→ **Work to be completed**:
Please output exactly the lines below, starting at the line that has "ATOM 32 C C" and ending at the line that has "ATOM 95 C CA", both included; leave out all pictures and include nothing else.

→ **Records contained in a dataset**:

************

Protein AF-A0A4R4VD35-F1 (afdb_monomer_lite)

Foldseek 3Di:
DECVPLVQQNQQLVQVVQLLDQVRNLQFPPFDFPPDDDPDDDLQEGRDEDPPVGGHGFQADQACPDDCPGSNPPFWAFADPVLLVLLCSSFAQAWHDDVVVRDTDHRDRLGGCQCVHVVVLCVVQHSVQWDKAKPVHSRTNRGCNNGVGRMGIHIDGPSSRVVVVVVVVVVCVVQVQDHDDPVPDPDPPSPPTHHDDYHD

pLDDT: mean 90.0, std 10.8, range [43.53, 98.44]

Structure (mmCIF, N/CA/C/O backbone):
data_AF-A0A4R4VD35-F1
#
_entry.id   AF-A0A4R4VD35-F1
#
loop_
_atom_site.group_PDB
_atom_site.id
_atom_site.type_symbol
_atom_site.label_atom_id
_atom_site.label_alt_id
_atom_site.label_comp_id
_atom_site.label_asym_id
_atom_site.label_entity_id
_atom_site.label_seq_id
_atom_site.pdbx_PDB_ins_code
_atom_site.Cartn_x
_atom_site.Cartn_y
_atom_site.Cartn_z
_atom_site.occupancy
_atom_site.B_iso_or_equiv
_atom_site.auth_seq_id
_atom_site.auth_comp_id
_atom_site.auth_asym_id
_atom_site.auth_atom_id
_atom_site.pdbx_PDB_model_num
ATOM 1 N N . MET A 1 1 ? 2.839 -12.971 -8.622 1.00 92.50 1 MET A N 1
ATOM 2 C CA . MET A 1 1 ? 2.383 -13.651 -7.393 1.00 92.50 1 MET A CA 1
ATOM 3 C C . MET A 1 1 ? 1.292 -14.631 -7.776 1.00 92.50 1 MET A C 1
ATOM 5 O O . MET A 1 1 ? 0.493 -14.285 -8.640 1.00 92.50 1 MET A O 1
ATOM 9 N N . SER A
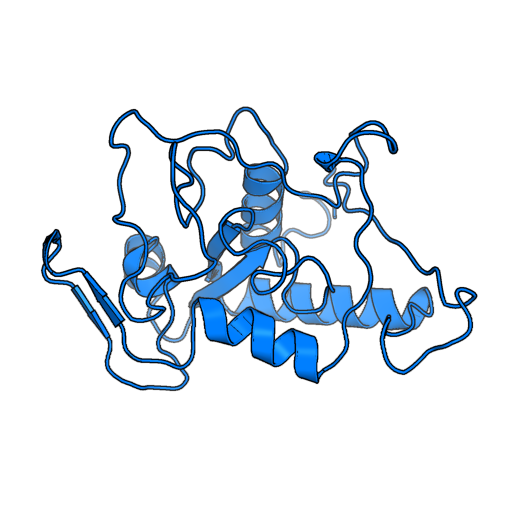 1 2 ? 1.280 -15.826 -7.199 1.00 94.19 2 SER A N 1
ATOM 10 C CA . SER A 1 2 ? 0.298 -16.888 -7.444 1.00 94.19 2 SER A CA 1
ATOM 11 C C . SER A 1 2 ? -0.396 -17.256 -6.140 1.00 94.19 2 SER A C 1
ATOM 13 O O . SER A 1 2 ? 0.276 -17.599 -5.178 1.00 94.19 2 SER A O 1
ATOM 15 N N . LYS A 1 3 ? -1.728 -17.213 -6.093 1.00 93.38 3 LYS A N 1
ATOM 16 C CA . LYS A 1 3 ? -2.475 -17.528 -4.863 1.00 93.38 3 LYS A CA 1
ATOM 17 C C . LYS A 1 3 ? -2.259 -18.961 -4.376 1.00 93.38 3 LYS A C 1
ATOM 19 O O . LYS A 1 3 ? -2.265 -19.184 -3.172 1.00 93.38 3 LYS A O 1
ATOM 24 N N . SER A 1 4 ? -2.087 -19.911 -5.294 1.00 93.44 4 SER A N 1
ATOM 25 C CA . SER A 1 4 ? -1.863 -21.327 -4.982 1.00 93.44 4 SER A CA 1
ATOM 26 C C . SER A 1 4 ? -0.419 -21.669 -4.629 1.00 93.44 4 SER A C 1
ATOM 28 O O . SER A 1 4 ? -0.197 -22.664 -3.945 1.00 93.44 4 SER A O 1
ATOM 30 N N . LYS A 1 5 ? 0.561 -20.893 -5.110 1.00 94.06 5 LYS A N 1
ATOM 31 C CA . LYS A 1 5 ? 1.990 -21.161 -4.864 1.00 94.06 5 LYS A CA 1
ATOM 32 C C . LYS A 1 5 ? 2.613 -20.296 -3.778 1.00 94.06 5 LYS A C 1
ATOM 34 O O . LYS A 1 5 ? 3.659 -20.678 -3.275 1.00 94.06 5 LYS A O 1
ATOM 39 N N . ASP A 1 6 ? 1.989 -19.162 -3.486 1.00 93.88 6 ASP A N 1
ATOM 40 C CA . ASP A 1 6 ? 2.465 -18.143 -2.558 1.00 93.88 6 ASP A CA 1
ATOM 41 C C . ASP A 1 6 ? 1.445 -17.955 -1.400 1.00 93.88 6 ASP A C 1
ATOM 43 O O . ASP A 1 6 ? 1.106 -16.830 -1.000 1.00 93.88 6 ASP A O 1
ATOM 47 N N . ASP A 1 7 ? 0.853 -19.053 -0.913 1.00 93.69 7 ASP A N 1
ATOM 48 C CA . ASP A 1 7 ? -0.237 -19.028 0.074 1.00 93.69 7 ASP A CA 1
ATOM 49 C C . ASP A 1 7 ? 0.221 -18.547 1.466 1.00 93.69 7 ASP A C 1
ATOM 51 O O . ASP A 1 7 ? -0.574 -18.007 2.251 1.00 93.69 7 ASP A O 1
ATOM 55 N N . GLU A 1 8 ? 1.525 -18.603 1.730 1.00 95.31 8 GLU A N 1
ATOM 56 C CA . GLU A 1 8 ? 2.180 -18.109 2.936 1.00 95.31 8 GLU A CA 1
ATOM 57 C C . GLU A 1 8 ? 2.123 -16.573 3.081 1.00 95.31 8 GLU A C 1
ATOM 59 O O . GLU A 1 8 ? 2.352 -16.042 4.170 1.00 95.31 8 GLU A O 1
ATOM 64 N N . TRP A 1 9 ? 1.773 -15.835 2.016 1.00 96.31 9 TRP A N 1
ATOM 65 C CA . TRP A 1 9 ? 1.469 -14.400 2.078 1.00 96.31 9 TRP A CA 1
ATOM 66 C C . TRP A 1 9 ? 0.142 -14.009 1.409 1.00 96.31 9 TRP A C 1
ATOM 68 O O . TRP A 1 9 ? -0.042 -12.871 0.973 1.00 96.31 9 TRP A O 1
ATOM 78 N N . LEU A 1 10 ? -0.850 -14.907 1.445 1.00 97.25 
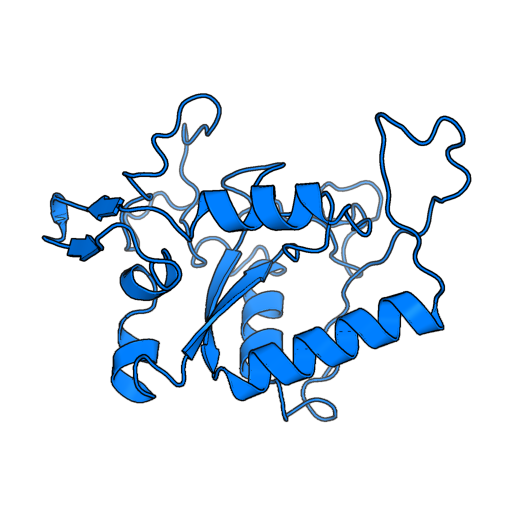10 LEU A N 1
ATOM 79 C CA . LEU A 1 10 ? -2.161 -14.719 0.807 1.00 97.25 10 LEU A CA 1
ATOM 80 C C . LEU A 1 10 ? -2.895 -13.413 1.183 1.00 97.25 10 LEU A C 1
ATOM 82 O O . LEU A 1 10 ? -3.504 -12.788 0.318 1.00 97.25 10 LEU A O 1
ATOM 86 N N . ASP A 1 11 ? -2.824 -12.961 2.442 1.00 97.88 11 ASP A N 1
ATOM 87 C CA . ASP A 1 11 ? -3.422 -11.684 2.875 1.00 97.88 11 ASP A CA 1
ATOM 88 C C
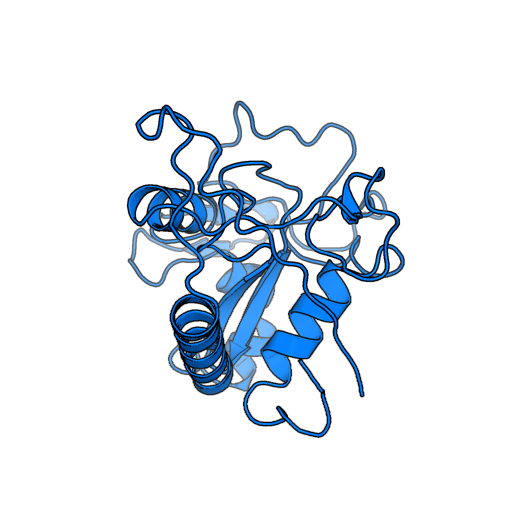 . ASP A 1 11 ? -2.922 -10.484 2.048 1.00 97.88 11 ASP A C 1
ATOM 90 O O . ASP A 1 11 ? -3.708 -9.599 1.710 1.00 97.88 11 ASP A O 1
ATOM 94 N N . VAL A 1 12 ? -1.630 -10.477 1.698 1.00 98.19 12 VAL A N 1
ATOM 95 C CA . VAL A 1 12 ? -0.994 -9.426 0.891 1.00 98.19 12 VAL A CA 1
ATOM 96 C C . VAL A 1 12 ? -1.433 -9.535 -0.567 1.00 98.19 12 VAL A C 1
ATOM 98 O O . VAL A 1 12 ? -1.808 -8.538 -1.178 1.00 98.19 12 VAL A O 1
ATOM 101 N N . ILE A 1 13 ? -1.483 -10.755 -1.115 1.00 98.19 13 ILE A N 1
ATOM 102 C CA . ILE A 1 13 ? -1.975 -10.994 -2.482 1.00 98.19 13 ILE A CA 1
ATOM 103 C C . ILE A 1 13 ? -3.413 -10.493 -2.622 1.00 98.19 13 ILE A C 1
ATOM 105 O O . ILE A 1 13 ? -3.719 -9.757 -3.556 1.00 98.19 13 ILE A O 1
ATOM 109 N N . ASN A 1 14 ? -4.282 -10.834 -1.669 1.00 97.88 14 ASN A N 1
ATOM 110 C CA . ASN A 1 14 ? -5.680 -10.407 -1.674 1.00 97.88 14 ASN A CA 1
ATOM 111 C C . ASN A 1 14 ? -5.820 -8.882 -1.559 1.00 97.88 14 ASN A C 1
ATOM 113 O O . ASN A 1 14 ? -6.682 -8.294 -2.213 1.00 97.88 14 ASN A O 1
ATOM 117 N N . HIS A 1 15 ? -4.976 -8.232 -0.754 1.00 98.25 15 HIS A N 1
ATOM 118 C CA . HIS A 1 15 ? -4.947 -6.774 -0.671 1.00 98.25 15 HIS A CA 1
ATOM 119 C C . HIS A 1 15 ? -4.560 -6.142 -2.017 1.00 98.25 15 HIS A C 1
ATOM 121 O O . HIS A 1 15 ? -5.305 -5.307 -2.536 1.00 98.25 15 HIS A O 1
ATOM 127 N N . ILE A 1 16 ? -3.445 -6.571 -2.616 1.00 98.25 16 ILE A N 1
ATOM 128 C CA . ILE A 1 16 ? -2.947 -6.011 -3.880 1.00 98.25 16 ILE A CA 1
ATOM 129 C C . ILE A 1 16 ? -3.924 -6.292 -5.028 1.00 98.25 16 ILE A C 1
ATOM 131 O O . ILE A 1 16 ? -4.168 -5.416 -5.854 1.00 98.25 16 ILE A O 1
ATOM 135 N N . GLU A 1 17 ? -4.545 -7.473 -5.066 1.00 97.56 17 GLU A N 1
ATOM 136 C CA . GLU A 1 17 ? -5.582 -7.799 -6.051 1.00 97.56 17 GLU A CA 1
ATOM 137 C C . GLU A 1 17 ? -6.757 -6.832 -5.967 1.00 97.56 17 GLU A C 1
ATOM 139 O O . GLU A 1 17 ? -7.196 -6.288 -6.983 1.00 97.56 17 GLU A O 1
ATOM 144 N N . LYS A 1 18 ? -7.239 -6.574 -4.747 1.00 97.44 18 LYS A N 1
ATOM 145 C CA . LYS A 1 18 ? -8.334 -5.636 -4.521 1.00 97.44 18 LYS A CA 1
ATOM 146 C C . LYS A 1 18 ? -7.945 -4.213 -4.920 1.00 97.44 18 LYS A C 1
ATOM 148 O O . LYS A 1 18 ? -8.783 -3.518 -5.489 1.00 97.44 18 LYS A O 1
ATOM 153 N N . ALA A 1 19 ? -6.708 -3.791 -4.644 1.00 97.06 19 ALA A N 1
ATOM 154 C CA . ALA A 1 19 ? -6.186 -2.472 -5.004 1.00 97.06 19 ALA A CA 1
ATOM 155 C C . ALA A 1 19 ? -6.073 -2.285 -6.530 1.00 97.06 19 ALA A C 1
ATOM 157 O O . ALA A 1 19 ? -6.483 -1.254 -7.067 1.00 97.06 19 ALA A O 1
ATOM 158 N N . LEU A 1 20 ? -5.583 -3.305 -7.236 1.00 97.00 20 LEU A N 1
ATOM 159 C CA . LEU A 1 20 ? -5.381 -3.293 -8.687 1.00 97.00 20 LEU A CA 1
ATOM 160 C C . LEU A 1 20 ? -6.669 -3.446 -9.503 1.00 97.00 20 LEU A C 1
ATOM 162 O O . LEU A 1 20 ? -6.650 -3.209 -10.714 1.00 97.00 20 LEU A O 1
ATOM 166 N N . ASN A 1 21 ? -7.771 -3.865 -8.881 1.00 95.75 21 ASN A N 1
ATOM 167 C CA . ASN A 1 21 ? -9.039 -4.104 -9.558 1.00 95.75 21 ASN A CA 1
ATOM 168 C C . ASN A 1 21 ? -9.962 -2.866 -9.488 1.00 95.75 21 ASN A C 1
ATOM 170 O O . ASN A 1 21 ? -10.545 -2.602 -8.433 1.00 95.75 21 ASN A O 1
ATOM 174 N N . PRO A 1 22 ? -10.208 -2.154 -10.611 1.00 90.94 22 PRO A N 1
ATOM 175 C CA . PRO A 1 22 ? -11.041 -0.945 -10.622 1.00 90.94 22 PRO A CA 1
ATOM 176 C C . PRO A 1 22 ? -12.500 -1.177 -10.213 1.00 90.94 22 PRO A C 1
ATOM 178 O O . PRO A 1 22 ? -13.193 -0.239 -9.837 1.00 90.94 22 PRO A O 1
ATOM 181 N N . THR A 1 23 ? -12.985 -2.421 -10.284 1.00 92.56 23 THR A N 1
ATOM 182 C CA . THR A 1 23 ? -14.355 -2.761 -9.864 1.00 92.56 23 THR A CA 1
ATOM 183 C C . THR A 1 23 ? -14.504 -2.829 -8.345 1.00 92.56 23 THR A C 1
ATOM 185 O O . THR A 1 23 ? -15.613 -2.704 -7.834 1.00 92.56 23 THR A O 1
ATOM 188 N N . THR A 1 24 ? -13.400 -3.005 -7.611 1.00 93.56 24 THR A N 1
ATOM 189 C CA . THR A 1 24 ? -13.413 -3.194 -6.153 1.00 93.56 24 THR A CA 1
ATOM 190 C C . THR A 1 24 ? -12.579 -2.171 -5.391 1.00 93.56 24 THR A C 1
ATOM 192 O O . THR A 1 24 ? -12.758 -2.029 -4.178 1.00 93.56 24 THR A O 1
ATOM 195 N N . ASN A 1 25 ? -11.662 -1.462 -6.056 1.00 95.38 25 ASN A N 1
ATOM 196 C CA . ASN A 1 25 ? -10.684 -0.615 -5.376 1.00 95.38 25 ASN A CA 1
ATOM 197 C C . ASN A 1 25 ? -11.252 0.701 -4.819 1.00 95.38 25 ASN A C 1
ATOM 199 O O . ASN A 1 25 ? -10.640 1.306 -3.938 1.00 95.38 25 ASN A O 1
ATOM 203 N N . ALA A 1 26 ? -12.464 1.091 -5.225 1.00 94.25 26 ALA A N 1
ATOM 204 C CA . ALA A 1 26 ? -13.223 2.146 -4.552 1.00 94.25 26 ALA A CA 1
ATOM 205 C C . ALA A 1 26 ? -13.439 1.822 -3.059 1.00 94.25 26 ALA A C 1
ATOM 207 O O . ALA A 1 26 ? -13.440 2.712 -2.216 1.00 94.25 26 ALA A O 1
ATOM 208 N N . GLY A 1 27 ? -13.544 0.531 -2.718 1.00 93.06 27 GLY A N 1
ATOM 209 C CA . GLY A 1 27 ? -13.687 0.044 -1.346 1.00 93.06 27 GLY A CA 1
ATOM 210 C C . GLY A 1 27 ? -12.369 -0.271 -0.631 1.00 93.06 27 GLY A C 1
ATOM 211 O O . GLY A 1 27 ? -12.400 -1.007 0.361 1.00 93.06 27 GLY A O 1
ATOM 212 N N . THR A 1 28 ? -11.211 0.162 -1.144 1.00 95.25 28 THR A N 1
ATOM 213 C CA . THR A 1 28 ? -9.944 0.102 -0.391 1.00 95.25 28 THR A CA 1
ATOM 214 C C . THR A 1 28 ? -9.687 1.391 0.384 1.00 95.25 28 THR A C 1
ATOM 216 O O . THR A 1 28 ? -10.324 2.417 0.139 1.00 95.25 28 THR A O 1
ATOM 219 N N . TYR A 1 29 ? -8.741 1.346 1.319 1.00 94.88 29 TYR A N 1
ATOM 220 C CA . TYR A 1 29 ? -8.437 2.460 2.208 1.00 94.88 29 TYR A CA 1
ATOM 221 C C . TYR A 1 29 ? -7.097 3.116 1.869 1.00 94.88 29 TYR A C 1
ATOM 223 O O . TYR A 1 29 ? -6.206 2.395 1.457 1.00 94.88 29 TYR A O 1
ATOM 231 N N . PRO A 1 30 ? -6.917 4.427 2.085 1.00 93.19 30 PRO A N 1
ATOM 232 C CA . PRO A 1 30 ? -7.976 5.389 2.385 1.00 93.19 30 PRO A CA 1
ATOM 233 C C . PRO A 1 30 ? -8.994 5.476 1.228 1.00 93.19 30 PRO A C 1
ATOM 235 O O . PRO A 1 30 ? -8.647 5.181 0.088 1.00 93.19 30 PRO A O 1
ATOM 238 N N . PRO A 1 31 ? -10.267 5.813 1.479 1.00 92.88 31 PRO A N 1
ATOM 239 C CA . PRO A 1 31 ? -11.228 6.055 0.404 1.00 92.88 31 PRO A CA 1
ATOM 240 C C . PRO A 1 31 ? -10.820 7.280 -0.424 1.00 92.88 31 PRO A C 1
ATOM 242 O O . PRO A 1 31 ? -10.324 8.257 0.130 1.00 92.88 31 PRO A O 1
ATOM 245 N N . TYR A 1 32 ? -11.073 7.229 -1.733 1.00 92.12 32 TYR A N 1
ATOM 246 C CA . TYR A 1 32 ? -10.912 8.367 -2.640 1.00 92.12 32 TYR A CA 1
ATOM 247 C C . TYR A 1 32 ? -12.288 8.943 -2.978 1.00 92.12 32 TYR A C 1
ATOM 249 O O . TYR A 1 32 ? -13.185 8.180 -3.335 1.00 92.12 32 TYR A O 1
ATOM 257 N N . ARG A 1 33 ? -12.480 10.259 -2.851 1.00 90.00 33 ARG A N 1
ATOM 258 C CA . ARG A 1 33 ? -13.757 10.941 -3.124 1.00 90.00 33 ARG A CA 1
ATOM 259 C C . ARG A 1 33 ? -13.563 12.179 -4.010 1.00 90.00 33 ARG A C 1
ATOM 261 O O . ARG A 1 33 ? -12.456 12.715 -4.088 1.00 90.00 33 ARG A O 1
ATOM 268 N N . PRO A 1 34 ? -14.625 12.673 -4.679 1.00 86.81 34 PRO A N 1
ATOM 269 C CA . PRO A 1 34 ? -14.543 13.895 -5.471 1.00 86.81 34 PRO A CA 1
ATOM 270 C C . PRO A 1 34 ? -14.025 15.072 -4.638 1.00 86.81 34 PRO A C 1
ATOM 272 O O . PRO A 1 34 ? -14.566 15.373 -3.577 1.00 86.81 34 PRO A O 1
ATOM 275 N N . GLY A 1 35 ? -12.997 15.754 -5.140 1.00 78.56 35 GLY A N 1
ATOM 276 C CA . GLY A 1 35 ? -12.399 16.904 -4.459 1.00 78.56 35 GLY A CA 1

************

→ **Answer for the task**:
ATOM 32 C C . LYS A 1 5 ? 2.613 -20.296 -3.778 1.00 94.06 5 LYS A C 1
ATOM 34 O O . LYS A 1 5 ? 3.659 -20.678 -3.275 1.00 94.06 5 LYS A O 1
ATOM 39 N N . ASP A 1 6 ? 1.989 -19.162 -3.486 1.00 93.88 6 ASP A N 1
ATOM 40 C CA . ASP A 1 6 ? 2.465 -18.143 -2.558 1.00 93.88 6 ASP A CA 1
ATOM 41 C C . ASP A 1 6 ? 1.445 -17.955 -1.400 1.00 93.88 6 ASP A C 1
ATOM 43 O O . ASP A 1 6 ? 1.106 -16.830 -1.000 1.00 93.88 6 ASP A O 1
ATOM 47 N N . ASP A 1 7 ? 0.853 -19.053 -0.913 1.00 93.69 7 ASP A N 1
ATOM 48 C CA . ASP A 1 7 ? -0.237 -19.028 0.074 1.00 93.69 7 ASP A CA 1
ATOM 49 C C . ASP A 1 7 ? 0.221 -18.547 1.466 1.00 93.69 7 ASP A C 1
ATOM 51 O O . ASP A 1 7 ? -0.574 -18.007 2.251 1.00 93.69 7 ASP A O 1
ATOM 55 N N . GLU A 1 8 ? 1.525 -18.603 1.730 1.00 95.31 8 GLU A N 1
ATOM 56 C CA . GLU A 1 8 ? 2.180 -18.109 2.936 1.00 95.31 8 GLU A CA 1
ATOM 57 C C . GLU A 1 8 ? 2.123 -16.573 3.081 1.00 95.31 8 GLU A C 1
ATOM 59 O O . GLU A 1 8 ? 2.352 -16.042 4.170 1.00 95.31 8 GLU A O 1
ATOM 64 N N . TRP A 1 9 ? 1.773 -15.835 2.016 1.00 96.31 9 TRP A N 1
ATOM 65 C CA . TRP A 1 9 ? 1.469 -14.400 2.078 1.00 96.31 9 TRP A CA 1
ATOM 66 C C . TRP A 1 9 ? 0.142 -14.009 1.409 1.00 96.31 9 TRP A C 1
ATOM 68 O O . TRP A 1 9 ? -0.042 -12.871 0.973 1.00 96.31 9 TRP A O 1
ATOM 78 N N . LEU A 1 10 ? -0.850 -14.907 1.445 1.00 97.25 
10 LEU A N 1
ATOM 79 C CA . LEU A 1 10 ? -2.161 -14.719 0.807 1.00 97.25 10 LEU A CA 1
ATOM 80 C C . LEU A 1 10 ? -2.895 -13.413 1.183 1.00 97.25 10 LEU A C 1
ATOM 82 O O . LEU A 1 10 ? -3.504 -12.788 0.318 1.00 97.25 10 LEU A O 1
ATOM 86 N N . ASP A 1 11 ? -2.824 -12.961 2.442 1.00 97.88 11 ASP A N 1
ATOM 87 C CA . ASP A 1 11 ? -3.422 -11.684 2.875 1.00 97.88 11 ASP A CA 1
ATOM 88 C C
 . ASP A 1 11 ? -2.922 -10.484 2.048 1.00 97.88 11 ASP A C 1
ATOM 90 O O . ASP A 1 11 ? -3.708 -9.599 1.710 1.00 97.88 11 ASP A O 1
ATOM 94 N N . VAL A 1 12 ? -1.630 -10.477 1.698 1.00 98.19 12 VAL A N 1
ATOM 95 C CA . VAL A 1 12 ? -0.994 -9.426 0.891 1.00 98.19 12 VAL A CA 1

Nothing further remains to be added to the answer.